American Institute of Mathematical Sciences

June  2004, 3(2): 319-328. doi: 10.3934/cpaa.2004.3.319

The global solution of an initial boundary value problem for the damped Boussinesq equation

 1 Department of Applied Mathematics, Southwest Jiaotong University, 610066, Chengdu 2 Department of Mathematics and Statistics, Curtin University of Technology, Perth, WA6845, Australia 3 Department of Applied Mathematics, Southwest Jiaotong University, Chengdu, China

Received  January 2003 Revised  December 2003 Published  March 2004

This paper deals with an initial-boundary value problem for the damped Boussinesq equation

$u_{t t} - a u_{t t x x} - 2 b u_{t x x} = - c u_{x x x x} + u_{x x} + \beta(u^2)_{x x},$

where $t > 0,$ $a,$ $b,$ $c$ and $\beta$ are constants.

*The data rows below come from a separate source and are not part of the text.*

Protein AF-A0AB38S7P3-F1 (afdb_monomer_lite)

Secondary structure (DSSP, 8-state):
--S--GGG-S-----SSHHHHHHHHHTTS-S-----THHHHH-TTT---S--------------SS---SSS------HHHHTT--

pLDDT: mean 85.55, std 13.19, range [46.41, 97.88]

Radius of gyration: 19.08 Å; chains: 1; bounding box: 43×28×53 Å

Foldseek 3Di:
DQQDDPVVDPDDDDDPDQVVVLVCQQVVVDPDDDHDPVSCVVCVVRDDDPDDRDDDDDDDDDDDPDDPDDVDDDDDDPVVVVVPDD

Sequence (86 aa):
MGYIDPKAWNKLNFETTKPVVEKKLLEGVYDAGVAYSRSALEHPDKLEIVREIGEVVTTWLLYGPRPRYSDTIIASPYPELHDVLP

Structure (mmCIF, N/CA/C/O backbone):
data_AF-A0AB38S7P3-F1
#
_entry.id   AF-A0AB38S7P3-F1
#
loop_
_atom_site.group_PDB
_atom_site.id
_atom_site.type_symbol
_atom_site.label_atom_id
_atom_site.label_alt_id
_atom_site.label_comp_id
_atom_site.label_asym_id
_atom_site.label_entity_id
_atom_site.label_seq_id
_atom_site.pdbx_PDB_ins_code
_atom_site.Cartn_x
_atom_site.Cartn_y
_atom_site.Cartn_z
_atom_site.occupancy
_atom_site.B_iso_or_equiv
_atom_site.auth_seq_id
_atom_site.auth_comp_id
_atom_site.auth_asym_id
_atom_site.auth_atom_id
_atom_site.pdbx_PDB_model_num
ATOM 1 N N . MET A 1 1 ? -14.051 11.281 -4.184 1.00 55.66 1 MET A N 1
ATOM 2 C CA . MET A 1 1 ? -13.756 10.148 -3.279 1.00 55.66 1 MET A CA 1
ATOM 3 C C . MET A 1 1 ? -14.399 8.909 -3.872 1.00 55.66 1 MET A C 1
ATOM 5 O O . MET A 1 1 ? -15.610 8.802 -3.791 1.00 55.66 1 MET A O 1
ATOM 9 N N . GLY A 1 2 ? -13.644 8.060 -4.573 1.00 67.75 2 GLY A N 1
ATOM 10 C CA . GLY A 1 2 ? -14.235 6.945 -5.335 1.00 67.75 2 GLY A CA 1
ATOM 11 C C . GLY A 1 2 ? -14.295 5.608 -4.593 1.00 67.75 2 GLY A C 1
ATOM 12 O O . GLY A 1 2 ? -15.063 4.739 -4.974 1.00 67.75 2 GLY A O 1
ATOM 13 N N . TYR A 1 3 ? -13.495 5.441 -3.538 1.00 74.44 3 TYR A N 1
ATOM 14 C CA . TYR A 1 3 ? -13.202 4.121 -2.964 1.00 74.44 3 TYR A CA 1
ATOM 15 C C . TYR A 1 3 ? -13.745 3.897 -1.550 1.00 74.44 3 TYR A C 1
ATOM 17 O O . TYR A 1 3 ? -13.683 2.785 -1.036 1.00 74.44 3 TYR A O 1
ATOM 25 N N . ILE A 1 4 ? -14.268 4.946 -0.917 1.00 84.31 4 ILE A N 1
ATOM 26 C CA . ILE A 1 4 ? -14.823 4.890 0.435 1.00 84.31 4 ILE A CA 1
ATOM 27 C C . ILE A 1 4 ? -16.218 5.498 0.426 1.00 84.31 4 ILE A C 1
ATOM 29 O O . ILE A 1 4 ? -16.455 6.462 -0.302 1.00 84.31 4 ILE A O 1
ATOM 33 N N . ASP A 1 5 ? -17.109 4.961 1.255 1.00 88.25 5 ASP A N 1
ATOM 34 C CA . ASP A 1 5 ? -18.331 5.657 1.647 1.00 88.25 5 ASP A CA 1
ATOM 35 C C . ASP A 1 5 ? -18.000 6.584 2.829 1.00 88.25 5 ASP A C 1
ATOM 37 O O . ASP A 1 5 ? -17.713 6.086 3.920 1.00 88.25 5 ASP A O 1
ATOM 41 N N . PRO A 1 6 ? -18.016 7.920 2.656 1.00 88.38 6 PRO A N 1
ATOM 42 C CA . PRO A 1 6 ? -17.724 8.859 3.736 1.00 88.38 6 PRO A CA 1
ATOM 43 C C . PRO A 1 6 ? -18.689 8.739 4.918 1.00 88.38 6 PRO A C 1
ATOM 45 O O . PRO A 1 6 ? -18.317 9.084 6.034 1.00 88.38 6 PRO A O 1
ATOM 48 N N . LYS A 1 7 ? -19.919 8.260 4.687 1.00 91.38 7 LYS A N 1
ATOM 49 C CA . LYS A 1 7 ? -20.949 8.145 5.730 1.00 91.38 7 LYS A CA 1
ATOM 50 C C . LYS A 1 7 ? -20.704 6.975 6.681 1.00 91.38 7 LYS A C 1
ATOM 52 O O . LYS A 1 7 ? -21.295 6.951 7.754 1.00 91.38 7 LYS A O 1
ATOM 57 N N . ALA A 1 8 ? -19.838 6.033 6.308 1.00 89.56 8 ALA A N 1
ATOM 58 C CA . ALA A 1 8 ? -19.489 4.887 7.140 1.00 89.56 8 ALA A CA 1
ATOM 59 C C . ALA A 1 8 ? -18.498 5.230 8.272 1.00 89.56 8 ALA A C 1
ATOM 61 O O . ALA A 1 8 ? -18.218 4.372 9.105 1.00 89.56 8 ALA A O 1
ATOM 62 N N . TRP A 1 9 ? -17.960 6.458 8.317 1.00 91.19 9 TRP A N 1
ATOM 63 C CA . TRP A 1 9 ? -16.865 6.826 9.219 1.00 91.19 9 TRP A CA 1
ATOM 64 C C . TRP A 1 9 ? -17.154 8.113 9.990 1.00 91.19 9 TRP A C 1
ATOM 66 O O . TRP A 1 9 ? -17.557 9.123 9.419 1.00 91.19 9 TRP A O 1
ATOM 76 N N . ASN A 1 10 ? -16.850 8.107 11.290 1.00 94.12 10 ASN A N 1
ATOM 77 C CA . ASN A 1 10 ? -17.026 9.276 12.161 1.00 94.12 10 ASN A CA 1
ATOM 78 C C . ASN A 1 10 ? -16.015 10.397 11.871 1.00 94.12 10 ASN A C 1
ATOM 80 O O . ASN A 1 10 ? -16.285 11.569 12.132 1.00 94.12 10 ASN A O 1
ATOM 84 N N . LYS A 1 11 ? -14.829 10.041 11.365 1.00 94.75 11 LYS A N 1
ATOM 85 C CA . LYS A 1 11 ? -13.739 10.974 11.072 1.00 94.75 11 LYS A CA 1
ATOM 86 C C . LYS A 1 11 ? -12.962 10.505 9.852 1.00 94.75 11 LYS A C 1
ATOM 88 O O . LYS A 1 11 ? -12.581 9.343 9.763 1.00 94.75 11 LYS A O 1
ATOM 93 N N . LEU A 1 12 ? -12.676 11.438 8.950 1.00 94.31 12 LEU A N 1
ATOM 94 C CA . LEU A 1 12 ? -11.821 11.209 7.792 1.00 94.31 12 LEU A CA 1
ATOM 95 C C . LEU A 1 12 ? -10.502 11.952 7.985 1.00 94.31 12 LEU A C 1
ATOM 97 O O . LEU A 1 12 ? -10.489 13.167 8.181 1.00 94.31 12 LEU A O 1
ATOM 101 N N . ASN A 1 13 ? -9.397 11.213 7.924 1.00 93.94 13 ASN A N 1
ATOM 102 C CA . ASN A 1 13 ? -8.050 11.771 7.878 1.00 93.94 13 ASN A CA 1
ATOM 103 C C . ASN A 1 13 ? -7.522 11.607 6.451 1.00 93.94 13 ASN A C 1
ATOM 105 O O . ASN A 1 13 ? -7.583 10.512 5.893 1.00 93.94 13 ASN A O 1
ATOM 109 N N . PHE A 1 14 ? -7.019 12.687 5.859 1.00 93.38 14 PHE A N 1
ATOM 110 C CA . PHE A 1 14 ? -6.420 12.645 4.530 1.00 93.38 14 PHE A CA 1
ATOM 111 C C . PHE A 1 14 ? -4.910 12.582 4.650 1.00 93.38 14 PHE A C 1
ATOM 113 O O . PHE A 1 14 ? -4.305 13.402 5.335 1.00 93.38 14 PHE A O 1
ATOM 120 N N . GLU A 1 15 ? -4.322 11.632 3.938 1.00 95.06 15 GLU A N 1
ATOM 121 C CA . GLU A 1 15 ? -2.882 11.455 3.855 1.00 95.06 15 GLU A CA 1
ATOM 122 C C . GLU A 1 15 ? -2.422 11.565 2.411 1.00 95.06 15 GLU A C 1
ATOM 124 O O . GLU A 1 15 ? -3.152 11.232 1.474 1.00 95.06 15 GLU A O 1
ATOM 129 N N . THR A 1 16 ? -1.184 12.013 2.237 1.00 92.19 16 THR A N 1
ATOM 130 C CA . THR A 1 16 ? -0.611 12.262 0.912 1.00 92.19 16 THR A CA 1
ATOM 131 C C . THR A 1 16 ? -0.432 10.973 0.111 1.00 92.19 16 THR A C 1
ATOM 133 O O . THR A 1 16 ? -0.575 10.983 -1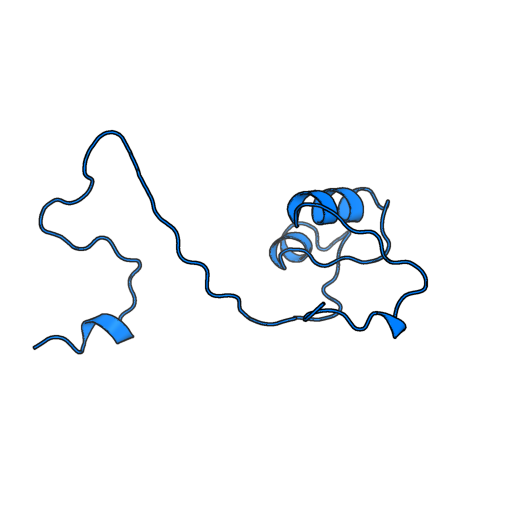.110 1.00 92.19 16 THR A O 1
ATOM 136 N N . THR A 1 17 ? -0.095 9.856 0.767 1.00 93.25 17 THR A N 1
ATOM 137 C CA . THR A 1 17 ? 0.229 8.594 0.086 1.00 93.25 17 THR A CA 1
ATOM 138 C C . THR A 1 17 ? -0.216 7.367 0.888 1.00 93.25 17 THR A C 1
ATOM 140 O O . THR A 1 17 ? -0.280 7.392 2.118 1.00 93.25 17 THR A O 1
ATOM 143 N N . LYS A 1 18 ? -0.475 6.252 0.187 1.00 92.31 18 LYS A N 1
ATOM 144 C CA . LYS A 1 18 ? -0.830 4.961 0.809 1.00 92.31 18 LYS A CA 1
ATOM 145 C C . LYS A 1 18 ? 0.224 4.451 1.813 1.00 92.31 18 LYS A C 1
ATOM 147 O O . LYS A 1 18 ? -0.194 3.983 2.866 1.00 92.31 18 LYS A O 1
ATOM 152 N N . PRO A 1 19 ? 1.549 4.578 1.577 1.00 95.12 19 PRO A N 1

For the case $a \geq 1$ and $a+ c > b^2$, corresponding to an infinite number of damped oscillations, we derived the global solution of the equation in the form of a Fourier series. The coefficients of the series are related to a small parameter present in the initial conditions and are expressed as uniformly convergent series of the parameter. Also we prove that the long time asymptotics of the solution in question decays exponentially in time.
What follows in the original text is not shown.